Thanks Jason! I forwarded this message on to my husband and we'll try to fix the hitch. Sounds like it won't be that difficult. After reading some other forums, a poorly set up hitch could cause the problems we had. Fingers crossed that this will fix the problem!!

Thanks!
Krista


----------



## Scoutr2

duggy said:


> I'm not familiar with the E2, but to adjust my Equalizer with 4 point sway control, you loosen or remove (it's been a while) two bolts on the shank, then add one or more washers to a small bolt that changes the tilt of the hitch head. As already stated, putting more pressure on the weight bars will increase sway control.


While this COULD be your problem, raising the L-Brackets could also be the correct fix for this problem - or raising the shank up. There are several adjustments to consider. Your best bet is to assume the dealer installed it quickly and incorrectly (which is usually the case), then start from the beginning of the installation and make sure everything is properly adjusted. Here's a link to the page on the Equal-i-zer website, where you can download the Installation Instructions.

I removed the chain-style WD hitch that the RV dealer threw in when we bought our Outback. It took me about 4 hours to remove the old hitch, install and adjust the Equal-i-zer. After a couple of short trips, I had everything tweaked and dialed in properly. When you get this accomplished, no more "nose high/steering light" driving, no more sway problems, and both truck and trailer will ride level - for the most part. (Depends how you load gear/firewood/etc. from trip to trip.)

Just one tip I can give you . . . NO trailer will ride perfectly level. When you are making adjustments to the hitch and you discover that one setting causes the trailer to ride "tongue low" and the next adjustment causes the trailer to ride "tongue high," go with the "tongue low" setting. My trailer tongue rides a bit tongue-low. The trailer frame is 3/4" lower in front than in the rear - which is not much, spread over 30 feet. If you are "tongue-high," sway will be harder to control.

Also, make sure that when you set up the hitch that you are loaded the way you are when you tow the trailer the most. If you always/usually carry water in your fresh tank, fill it up before you adjust, because 50 gallons of water adds 400# to the trailer, which affects tongue weight/height. Then, make sure you load your trailer and truck the same way each time.

I *LOVE* my Equal-i-zer hitch!









Mike


----------



## W5CI

I let my E2 Hitch go with my 210RS, and got the E4 for the 268RL, It is my understanding that the E2 offers very little sway control, but the E4 will hold it steady no matter what.


----------



## duggy

Scoutr2 said:


> I'm not familiar with the E2, but to adjust my Equalizer with 4 point sway control, you loosen or remove (it's been a while) two bolts on the shank, then add one or more washers to a small bolt that changes the tilt of the hitch head. As already stated, putting more pressure on the weight bars will increase sway control.
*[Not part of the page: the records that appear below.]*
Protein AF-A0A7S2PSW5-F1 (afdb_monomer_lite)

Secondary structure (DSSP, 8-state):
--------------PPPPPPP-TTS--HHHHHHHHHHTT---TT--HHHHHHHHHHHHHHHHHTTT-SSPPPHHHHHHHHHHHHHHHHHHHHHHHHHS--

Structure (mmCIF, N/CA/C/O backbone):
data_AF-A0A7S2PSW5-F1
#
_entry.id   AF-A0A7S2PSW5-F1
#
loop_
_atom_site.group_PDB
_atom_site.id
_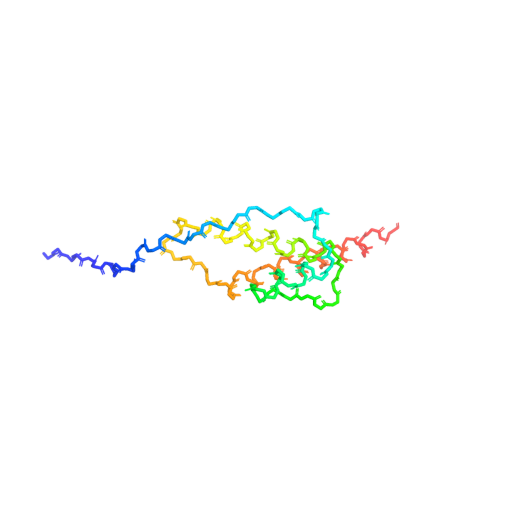atom_site.type_symbol
_atom_site.label_atom_id
_atom_site.label_alt_id
_atom_site.label_comp_id
_atom_site.label_asym_id
_atom_site.label_entity_id
_atom_site.label_seq_id
_atom_site.pdbx_PDB_ins_code
_atom_site.Cartn_x
_atom_site.Cartn_y
_atom_site.Cartn_z
_atom_site.occupancy
_atom_site.B_iso_or_equiv
_atom_site.auth_seq_id
_atom_site.auth_comp_id
_atom_site.auth_asym_id
_atom_site.auth_atom_id
_atom_site.pdbx_PDB_model_num
ATOM 1 N N . THR A 1 1 ? -21.804 -1.990 45.307 1.00 37.66 1 THR A N 1
ATOM 2 C CA . THR A 1 1 ? -21.031 -1.012 44.519 1.00 37.66 1 THR A CA 1
ATOM 3 C C . THR A 1 1 ? -20.714 -1.646 43.184 1.00 37.66 1 THR A C 1
ATOM 5 O O . THR A 1 1 ? -19.815 -2.470 43.115 1.00 37.66 1 THR A O 1
ATOM 8 N N . THR A 1 2 ? -21.526 -1.376 42.164 1.00 40.03 2 THR A N 1
ATOM 9 C CA . THR A 1 2 ? -21.347 -1.943 40.820 1.00 40.03 2 THR A CA 1
ATOM 10 C C . THR A 1 2 ? -20.730 -0.858 39.955 1.00 40.03 2 THR A C 1
ATOM 12 O O . THR A 1 2 ? -21.404 0.101 39.591 1.00 40.03 2 THR A O 1
ATOM 15 N N . THR A 1 3 ? -19.428 -0.965 39.704 1.00 44.00 3 THR A N 1
ATOM 16 C CA . THR A 1 3 ? -18.687 -0.025 38.861 1.00 44.00 3 THR A CA 1
ATOM 17 C C . THR A 1 3 ? -18.886 -0.425 37.402 1.00 44.00 3 THR A C 1
ATOM 19 O O . THR A 1 3 ? -18.204 -1.315 36.899 1.00 44.00 3 THR A O 1
ATOM 22 N N . SER A 1 4 ? -19.845 0.216 36.733 1.00 45.41 4 SER A N 1
ATOM 23 C CA . SER A 1 4 ? -19.935 0.219 35.272 1.00 45.41 4 SER A CA 1
ATOM 24 C C . SER A 1 4 ? -18.744 0.994 34.718 1.00 45.41 4 SER A C 1
ATOM 26 O O . SER A 1 4 ? -18.652 2.209 34.883 1.00 45.41 4 SER A O 1
ATOM 28 N N . VAL A 1 5 ? -17.813 0.286 34.084 1.00 53.38 5 VAL A N 1
ATOM 29 C CA . VAL A 1 5 ? -16.771 0.903 33.263 1.00 53.38 5 VAL A CA 1
ATOM 30 C C . VAL A 1 5 ? -17.404 1.337 31.945 1.00 53.38 5 VAL A C 1
ATOM 32 O O . VAL A 1 5 ? -17.614 0.542 31.032 1.00 53.38 5 VAL A O 1
ATOM 35 N N . GLU A 1 6 ? -17.763 2.614 31.880 1.00 44.34 6 GLU A N 1
ATOM 36 C CA . GLU A 1 6 ? -18.177 3.285 30.656 1.00 44.34 6 GLU A CA 1
ATOM 37 C C . GLU A 1 6 ? -16.962 3.361 29.721 1.00 44.34 6 GLU A C 1
ATOM 39 O O . GLU A 1 6 ? -16.023 4.129 29.932 1.00 44.34 6 GLU A O 1
ATOM 44 N N . GLN A 1 7 ? -16.930 2.483 28.718 1.00 47.28 7 GLN A N 1
ATOM 45 C CA . GLN A 1 7 ? -15.996 2.613 27.608 1.00 47.28 7 GLN A CA 1
ATOM 46 C C . GLN A 1 7 ? -16.514 3.730 26.695 1.00 47.28 7 GLN A C 1
ATOM 48 O O . GLN A 1 7 ? -17.676 3.671 26.285 1.00 47.28 7 GLN A O 1
ATOM 53 N N . PRO A 1 8 ? -15.698 4.742 26.352 1.00 44.03 8 PRO A N 1
ATOM 54 C CA . PRO A 1 8 ? -16.158 5.818 25.492 1.00 44.03 8 PRO A CA 1
ATOM 55 C C . PRO A 1 8 ? -16.506 5.237 24.120 1.00 44.03 8 PRO A C 1
ATOM 57 O O . PRO A 1 8 ? -15.649 4.660 23.447 1.00 44.03 8 PRO A O 1
ATOM 60 N N . GLN A 1 9 ? -17.770 5.395 23.716 1.00 49.22 9 GLN A N 1
ATOM 61 C CA . GLN A 1 9 ? -18.262 5.115 22.369 1.00 49.22 9 GLN A CA 1
ATOM 62 C C . GLN A 1 9 ? -17.521 6.014 21.369 1.00 49.22 9 GLN A C 1
ATOM 64 O O . GLN A 1 9 ? -17.992 7.078 20.974 1.00 49.22 9 GLN A O 1
ATOM 69 N N . GLN A 1 10 ? -16.328 5.587 20.958 1.00 51.53 10 GLN A N 1
ATOM 70 C CA . GLN A 1 10 ? -15.694 6.072 19.744 1.00 51.53 10 GLN A CA 1
ATOM 71 C C . GLN A 1 10 ? -16.621 5.651 18.603 1.00 51.53 10 GLN A C 1
ATOM 73 O O . GLN A 1 10 ? -16.854 4.464 18.383 1.00 51.53 10 GLN A O 1
ATOM 78 N N . ASN A 1 11 ? -17.228 6.646 17.963 1.00 46.59 11 ASN A N 1
ATOM 79 C CA . ASN A 1 11 ? -18.115 6.527 16.816 1.00 46.59 11 ASN A CA 1
ATOM 80 C C . ASN A 1 11 ? -17.629 5.402 15.877 1.00 46.59 11 ASN A C 1
ATOM 82 O O . ASN A 1 11 ? -16.570 5.535 15.266 1.00 46.59 11 ASN A O 1
ATOM 86 N N . LEU A 1 12 ? -18.368 4.282 15.805 1.00 53.97 12 LEU A N 1
ATOM 87 C CA . LEU A 1 12 ? -18.076 3.136 14.931 1.00 53.97 12 LEU A CA 1
ATOM 88 C C . LEU A 1 12 ? -18.331 3.499 13.456 1.00 53.97 12 LEU A C 1
ATOM 90 O O . LEU A 1 12 ? -19.068 2.815 12.742 1.00 53.97 12 LEU A O 1
ATOM 94 N N . GLN A 1 13 ? -17.728 4.579 12.965 1.00 54.75 13 GLN A N 1
ATOM 95 C CA . GLN A 1 13 ? -17.583 4.819 11.540 1.00 54.75 13 GLN A CA 1
ATOM 96 C C . GLN A 1 13 ? -16.616 3.767 11.004 1.00 54.75 13 GLN A C 1
ATOM 98 O O . GLN A 1 13 ? -15.406 3.975 10.926 1.00 54.75 13 GLN A O 1
ATOM 103 N N . LYS A 1 14 ? -17.186 2.599 10.682 1.00 58.75 14 LYS A N 1
ATOM 104 C CA . LYS A 1 14 ? -16.525 1.496 9.987 1.00 58.75 14 LYS A CA 1
ATOM 105 C C . LYS A 1 14 ? -15.694 2.082 8.850 1.00 58.75 14 LYS A C 1
ATOM 107 O O . LYS A 1 14 ? -16.227 2.746 7.958 1.00 58.75 14 LYS A O 1
ATOM 112 N N . ARG A 1 15 ? -14.378 1.881 8.911 1.00 71.94 15 ARG A N 1
ATOM 113 C CA . ARG A 1 15 ? -13.454 2.353 7.880 1.00 71.94 15 ARG A CA 1
ATOM 114 C C . ARG A 1 15 ? -13.832 1.699 6.548 1.00 71.94 15 ARG A C 1
ATOM 116 O O . ARG A 1 15 ? -13.994 0.483 6.482 1.00 71.94 15 ARG A O 1
ATOM 123 N N . SER A 1 16 ? -13.979 2.493 5.490 1.00 79.31 16 SER A N 1
ATOM 124 C CA . SER A 1 16 ? -14.347 1.989 4.164 1.00 79.31 16 SER A CA 1
ATOM 125 C C . SER A 1 16 ? -13.207 1.181 3.545 1.00 79.31 16 SER A C 1
ATOM 127 O O . SER A 1 16 ? -12.065 1.625 3.518 1.00 79.31 16 SER A O 1
ATOM 129 N N . VAL A 1 17 ? -13.515 -0.012 3.037 1.00 86.12 17 VAL A N 1
ATOM 130 C CA . VAL A 1 17 ? -12.537 -0.890 2.377 1.00 86.12 17 VAL A CA 1
ATOM 131 C C . VAL A 1 17 ? -11.975 -0.203 1.128 1.00 86.12 17 VAL A C 1
ATOM 133 O O . VAL A 1 17 ? -12.724 0.345 0.316 1.00 86.12 17 VAL A O 1
ATOM 136 N N . ILE A 1 18 ? -10.654 -0.252 0.944 1.00 88.69 18 ILE A N 1
ATOM 137 C CA . ILE A 1 18 ? -10.010 0.187 -0.297 1.00 88.69 18 ILE A CA 1
ATOM 138 C C . ILE A 1 18 ? -10.124 -0.940 -1.323 1.00 88.69 18 ILE A C 1
ATOM 140 O O . ILE A 1 18 ? -9.706 -2.071 -1.065 1.00 88.69 18 ILE A O 1
ATOM 144 N N . ALA A 1 19 ? -10.682 -0.622 -2.491 1.00 88.25 19 ALA A N 1
ATOM 145 C CA . ALA A 1 19 ? -10.856 -1.575 -3.578 1.00 88.25 19 ALA A CA 1
ATOM 146 C C . ALA A 1 19 ? -9.506 -2.098 -4.120 1.00 88.25 19 ALA A C 1
ATOM 148 O O . ALA A 1 19 ? -8.510 -1.366 -4.101 1.00 88.25 19 ALA A O 1
ATOM 149 N N . PRO A 1 20 ? -9.465 -3.333 -4.652 1.00 85.62 20 PRO A N 1
ATOM 150 C CA . PRO A 1 20 ? -8.279 -3.864 -5.315 1.00 85.62 20 PRO A CA 1
ATOM 151 C C . PRO A 1 20 ? -7.866 -3.000 -6.513 1.00 85.62 20 PRO A C 1
ATOM 153 O O . PRO A 1 20 ? -8.698 -2.597 -7.326 1.00 85.62 20 PRO A O 1
ATOM 156 N N . THR A 1 21 ? -6.564 -2.756 -6.658 1.00 91.19 21 THR A N 1
ATOM 157 C CA . THR A 1 21 ? -6.016 -1.988 -7.783 1.00 91.19 21 THR A CA 1
ATOM 158 C C . THR A 1 21 ? -5.471 -2.919 -8.863 1.00 91.19 21 THR A C 1
ATOM 160 O O . THR A 1 21 ? -4.626 -3.770 -8.595 1.00 91.19 21 THR A O 1
ATOM 163 N N . HIS A 1 22 ? -5.878 -2.710 -10.117 1.00 91.75 22 HIS A N 1
ATOM 164 C CA . HIS A 1 22 ? -5.326 -3.426 -11.269 1.00 91.75 22 HIS A CA 1
ATOM 165 C C . HIS A 1 22 ? -3.985 -2.794 -11.690 1.00 91.75 22 HIS A C 1
ATOM 167 O O . HIS A 1 22 ? -3.940 -1.838 -12.461 1.00 91.75 22 HIS A O 1
ATOM 173 N N . TYR A 1 23 ? -2.860 -3.303 -11.180 1.00 91.81 23 TYR A N 1
ATOM 174 C CA . TYR A 1 23 ? -1.538 -2.700 -11.425 1.00 91.81 23 TYR A CA 1
ATOM 175 C C . TYR A 1 23 ? -0.994 -2.878 -12.851 1.00 91.81 23 TYR A C 1
ATOM 177 O O . TYR A 1 23 ? -0.091 -2.141 -13.254 1.00 91.81 23 TYR A O 1
ATOM 185 N N . SER A 1 24 ? -1.515 -3.846 -13.611 1.00 89.31 24 SER A N 1
ATOM 186 C CA . SER A 1 24 ? -1.091 -4.141 -14.989 1.00 89.31 24 SER A CA 1
ATOM 187 C C . SER A 1 24 ? -1.395 -3.000 -15.961 1.00 89.31 24 SER A C 1
ATOM 189 O O . SER A 1 24 ? -0.614 -2.749 -16.875 1.00 89.31 24 SER A O 1
ATOM 191 N N . ILE A 1 25 ? -2.484 -2.266 -15.727 1.00 90.25 25 ILE A N 1
ATOM 192 C CA . ILE A 1 25 ? -2.900 -1.123 -16.552 1.00 90.25 25 ILE A CA 1
ATOM 193 C C . ILE A 1 25 ? -2.273 0.204 -16.094 1.00 90.25 25 ILE A C 1
ATOM 195 O O . ILE A 1 25 ? -2.326 1.204 -16.811 1.00 90.25 25 ILE A O 1
ATOM 199 N N . LEU A 1 26 ? -1.658 0.235 -14.906 1.00 90.62 26 LEU A N 1
ATOM 200 C CA . LEU A 1 26 ? -1.032 1.436 -14.362 1.00 90.62 26 LEU A CA 1
ATOM 201 C C . LEU A 1 26 ? 0.396 1.604 -14.887 1.00 90.62 26 LEU A C 1
ATOM 203 O O . LEU A 1 26 ? 1.308 0.843 -14.561 1.00 90.62 26 LEU A O 1
ATOM 207 N N . LYS A 1 27 ? 0.609 2.684 -15.644 1.00 91.25 27 LYS A N 1
ATOM 208 C CA . LYS A 1 27 ? 1.950 3.195 -15.960 1.00 91.25 27 LYS A CA 1
ATOM 209 C C . LYS A 1 27 ? 2.576 3.839 -14.719 1.00 91.25 27 LYS A C 1
ATOM 211 O O . LYS A 1 27 ? 1.864 4.287 -13.822 1.00 91.25 27 LYS A O 1
ATOM 216 N N . ARG A 1 28 ? 3.907 3.999 -14.713 1.00 91.50 28 ARG A N 1
ATOM 217 C CA . ARG A 1 28 ? 4.666 4.623 -13.607 1.00 91.50 28 ARG A CA 1
ATOM 218 C C . ARG A 1 28 ? 4.043 5.934 -13.103 1.00 91.50 28 ARG A C 1
ATOM 220 O O . ARG A 1 28 ? 3.917 6.103 -11.900 1.00 91.50 28 ARG A O 1
ATOM 227 N N . LYS A 1 29 ? 3.603 6.831 -13.998 1.00 93.62 29 LYS A N 1
ATOM 228 C CA . LYS A 1 29 ? 2.943 8.096 -13.608 1.00 93.62 29 LYS A CA 1
ATOM 229 C C . LYS A 1 29 ? 1.667 7.873 -12.784 1.00 93.62 29 LYS A C 1
ATOM 231 O O . LYS A 1 29 ? 1.477 8.537 -11.772 1.00 93.62 29 LYS A O 1
ATOM 236 N N . GLY A 1 30 ? 0.821 6.925 -13.197 1.00 93.75 30 GLY A N 1
ATOM 237 C CA . GLY A 1 30 ? -0.404 6.578 -12.472 1.00 93.75 30 GLY A CA 1
ATOM 238 C C . GLY A 1 30 ? -0.107 5.920 -11.128 1.00 93.75 30 GLY A C 1
ATOM 239 O O . GLY A 1 30 ? -0.768 6.213 -10.139 1.00 93.75 30 GLY A O 1
ATOM 240 N N . LEU A 1 31 ? 0.944 5.101 -11.072 1.00 93.94 31 LEU A N 1
ATOM 241 C CA . LEU A 1 31 ? 1.395 4.487 -9.830 1.00 93.94 31 LEU A CA 1
ATOM 242 C C . LEU A 1 31 ? 1.927 5.532 -8.834 1.00 93.94 31 LEU A C 1
ATOM 244 O O . LEU A 1 31 ? 1.531 5.522 -7.677 1.00 93.94 31 LEU A O 1
ATOM 248 N N . VAL A 1 32 ? 2.732 6.498 -9.286 1.00 95.00 32 VAL A N 1
ATOM 249 C CA . VAL A 1 32 ? 3.196 7.617 -8.444 1.00 95.00 32 VAL A CA 1
ATOM 250 C C . VAL A 1 32 ? 2.019 8.431 -7.903 1.00 95.00 32 VAL A C 1
ATOM 252 O O . VAL A 1 32 ? 1.975 8.721 -6.711 1.00 95.00 32 VAL A O 1
ATOM 255 N N . ALA A 1 33 ? 1.039 8.759 -8.750 1.00 95.25 33 ALA A N 1
ATOM 256 C CA . ALA A 1 33 ? -0.162 9.471 -8.315 1.00 95.25 33 ALA A CA 1
ATOM 257 C C . ALA A 1 33 ? -0.955 8.677 -7.262 1.00 95.25 33 ALA A C 1
ATOM 259 O O . ALA A 1 33 ? -1.415 9.245 -6.270 1.00 95.25 33 ALA A O 1
ATOM 260 N N . LEU A 1 34 ? -1.065 7.359 -7.447 1.00 94.56 34 LEU A N 1
ATOM 261 C CA . LEU A 1 34 ? -1.731 6.466 -6.506 1.00 94.56 34 LEU A CA 1
ATOM 262 C C . LEU A 1 34 ? -1.020 6.427 -5.148 1.00 94.56 34 LEU A C 1
ATOM 264 O O . LEU A 1 34 ? -1.678 6.533 -4.120 1.00 94.56 34 LEU A O 1
ATOM 268 N N . LEU A 1 35 ? 0.309 6.318 -5.124 1.00 95.19 35 LEU A N 1
ATOM 269 C CA . LEU A 1 35 ? 1.079 6.304 -3.877 1.00 95.19 35 LEU A CA 1
ATOM 270 C C . LEU A 1 35 ? 1.003 7.656 -3.154 1.00 95.19 35 LEU A C 1
ATOM 272 O O . LEU A 1 35 ? 0.782 7.694 -1.942 1.00 95.19 35 LEU A O 1
ATOM 276 N N . ASN A 1 36 ? 1.089 8.762 -3.897 1.00 95.44 36 ASN A N 1
ATOM 277 C CA . ASN A 1 36 ? 0.983 10.110 -3.339 1.00 95.44 36 ASN A CA 1
ATOM 278 C C . ASN A 1 36 ? -0.374 10.359 -2.664 1.00 95.44 36 ASN A C 1
ATOM 280 O O . ASN A 1 36 ? -0.413 10.991 -1.611 1.00 95.44 36 ASN A O 1
ATOM 284 N N . LYS A 1 37 ? -1.476 9.808 -3.199 1.00 94.62 37 LYS A N 1
ATOM 285 C CA . LYS A 1 37 ? -2.814 9.891 -2.578 1.00 94.62 37 LYS A CA 1
ATOM 286 C C . LYS A 1 37 ? -2.826 9.389 -1.127 1.00 94.62 37 LYS A C 1
ATOM 288 O O . LYS A 1 37 ? -3.590 9.898 -0.310 1.00 94.62 37 LYS A O 1
ATOM 293 N N . TYR A 1 38 ? -1.986 8.406 -0.809 1.00 93.94 38 TYR A N 1
ATOM 294 C CA . TYR A 1 38 ? -1.903 7.785 0.514 1.00 93.94 38 TYR A CA 1
ATOM 295 C C . TYR A 1 38 ? -0.639 8.180 1.289 1.00 93.94 38 TYR A C 1
ATOM 297 O O . TYR A 1 38 ? -0.374 7.614 2.346 1.00 93.94 38 TYR A O 1
ATOM 305 N N . ASN A 1 39 ? 0.125 9.165 0.800 1.00 95.12 39 ASN A N 1
ATOM 306 C CA . ASN A 1 39 ? 1.415 9.579 1.364 1.00 95.12 39 ASN A CA 1
ATOM 307 C C . ASN A 1 39 ? 2.431 8.425 1.466 1.00 95.12 39 ASN A C 1
ATOM 309 O O . ASN A 1 39 ? 3.236 8.365 2.395 1.00 95.12 39 ASN A O 1
ATOM 313 N N . ILE A 1 40 ? 2.389 7.496 0.509 1.00 95.69 40 ILE A N 1
ATOM 314 C CA . ILE A 1 40 ? 3.345 6.394 0.410 1.00 95.69 40 ILE A CA 1
ATOM 315 C C . ILE A 1 40 ? 4.584 6.895 -0.353 1.00 95.69 40 ILE A C 1
ATOM 317 O O . ILE A 1 40 ? 4.432 7.479 -1.430 1.00 95.69 40 ILE A O 1
ATOM 321 N N . PRO A 1 41 ? 5.812 6.660 0.146 1.00 93.62 41 PRO A N 1
ATOM 322 C CA . PRO A 1 41 ? 7.032 7.073 -0.542 1.00 93.62 41 PRO A CA 1
ATOM 323 C C 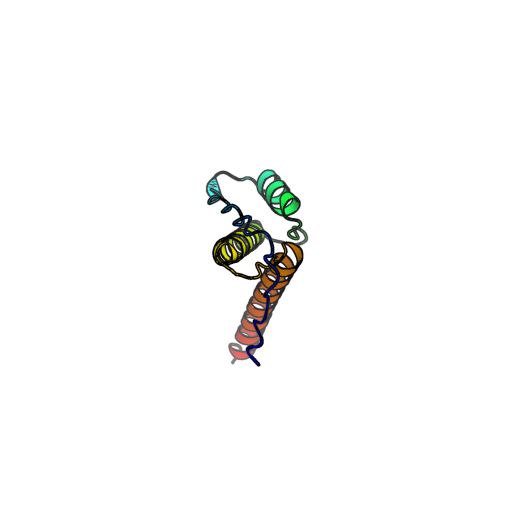. PRO A 1 41 ? 7.177 6.471 -1.947 1.00 93.62 41 PRO A C 1
ATOM 325 O O . PRO A 1 41 ? 6.916 5.287 -2.160 1.00 93.62 41 PRO A O 1
ATOM 328 N N . THR A 1 42 ? 7.651 7.279 -2.899 1.00 93.94 42 THR A N 1
ATOM 329 C CA . THR A 1 42 ? 7.867 6.895 -4.313 1.00 93.94 42 THR A CA 1
ATOM 330 C C . THR A 1 42 ? 9.329 6.996 -4.766 1.00 93.94 42 THR A C 1
ATOM 332 O O . THR A 1 42 ? 9.670 6.546 -5.858 1.00 93.94 42 THR A O 1
ATOM 335 N N . GLN A 1 43 ? 10.203 7.589 -3.947 1.00 87.62 43 GLN A N 1
ATOM 336 C CA . GLN A 1 43 ? 11.588 7.898 -4.314 1.00 87.62 43 GLN A CA 1
ATOM 337 C C . GLN A 1 43 ? 12.466 6.644 -4.389 1.00 87.62 43 GLN A C 1
ATOM 339 O O . GLN A 1 43 ? 12.331 5.736 -3.573 1.00 87.62 43 GLN A O 1
ATOM 344 N N . GLY A 1 44 ? 13.373 6.597 -5.371 1.00 79.75 44 GLY A N 1
ATOM 345 C CA . GLY A 1 44 ? 14.410 5.559 -5.485 1.00 79.75 44 GLY A CA 1
ATOM 346 C C . GLY A 1 44 ? 13.904 4.128 -5.695 1.00 79.75 44 GLY A C 1
ATOM 347 O O . GLY A 1 44 ? 14.658 3.188 -5.490 1.00 79.75 44 GLY A O 1
ATOM 348 N N . SER A 1 45 ? 12.635 3.955 -6.067 1.00 85.44 45 SER A N 1
ATOM 349 C CA . SER A 1 45 ? 11.958 2.654 -6.037 1.00 85.44 45 SER A CA 1
ATOM 350 C C . SER A 1 45 ? 11.622 2.152 -7.433 1.00 85.44 45 SER A C 1
ATOM 352 O O . SER A 1 45 ? 11.270 2.932 -8.329 1.00 85.44 45 SER A O 1
ATOM 354 N N . SER A 1 46 ? 11.712 0.840 -7.628 1.00 92.19 46 SER A N 1
ATOM 355 C CA . SER A 1 46 ? 11.307 0.198 -8.871 1.00 92.19 46 SER A CA 1
ATOM 356 C C . SER A 1 46 ? 9.783 0.293 -9.062 1.00 92.19 46 SER A C 1
ATOM 358 O O . SER A 1 46 ? 9.023 0.621 -8.147 1.00 92.19 46 SER A O 1
ATOM 360 N N . VAL A 1 47 ? 9.297 0.028 -10.282 1.00 91.81 47 VAL A N 1
ATOM 361 C CA . VAL A 1 47 ? 7.839 -0.063 -10.513 1.00 91.81 47 VAL A CA 1
ATOM 362 C C . VAL A 1 47 ? 7.226 -1.184 -9.677 1.00 91.81 47 VAL A C 1
ATOM 364 O O . VAL A 1 47 ? 6.084 -1.045 -9.246 1.00 91.81 47 VAL A O 1
ATOM 367 N N . GLN A 1 48 ? 7.977 -2.258 -9.435 1.00 91.94 48 GLN A N 1
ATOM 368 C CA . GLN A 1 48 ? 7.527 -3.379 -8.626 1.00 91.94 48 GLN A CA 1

While this COULD be your problem, raising the L-Brackets could also be the correct fix for this problem - or raising the shank up. There are several adjustments to consider. Your best bet is to assume the dealer installed it quickly and incorrectly (which is usually the case), then start from the beginning of the installation and make sure everything is properly adjusted. Here's a link to the page on the Equal-i-zer website, where you can download the Installation Instructions.

I removed the chain-style WD hitch that the RV dealer threw in when we bought our Outback. It took me about 4 hours to remove the old hitch, install and adjust the Equal-i-zer. After a couple of short trips, I had everything tweaked and dialed in properly. When you get this accomplished, no more "nose high/steering light" driving, no more sway problems, and both truck and trailer will ride level - for the most part. (Depends how you load gear/firewood/etc. from trip to trip.)

Just one tip I can give you . . . NO trailer will ride perfectly level. When you are making adjustments to the hitch and you discover that one setting causes the trailer to ride "tongue low" and the next adjustment causes the trailer to ride "tongue high," go with the "tongue low" setting. My trailer tongue rides a bit tongue-low. The trailer frame is 3/4" lower in front than in the rear - which is not much, spread over 30 feet. If you are "tongue-high," sway will be harder to control.

Also, make sure that when you set up the hitch that you are loaded the way you are when you tow the trailer the most. If you always/usually carry water in your fresh tank, fill it up before you adjust, because 50 gallons of water adds 400# to the trailer, which affects tongue weight/height. Then, make sure you load your trailer and truck the same way each time.

I *LOVE* my Equal-i-zer hitch!









Mike
[/quote]

I agree with everything you said. I was trying to give the short, simple answer, but in hind sight, that leaves out a lot of important information. I also noticed that in the second post, she said her husband was reading the instructions, so I figured he should get all the required information from there.

I also love my Equal-i-zer hitch, which required a couple hours of initial setup, followed by a slight tweak after that. Our trailer towes like a dream.


----------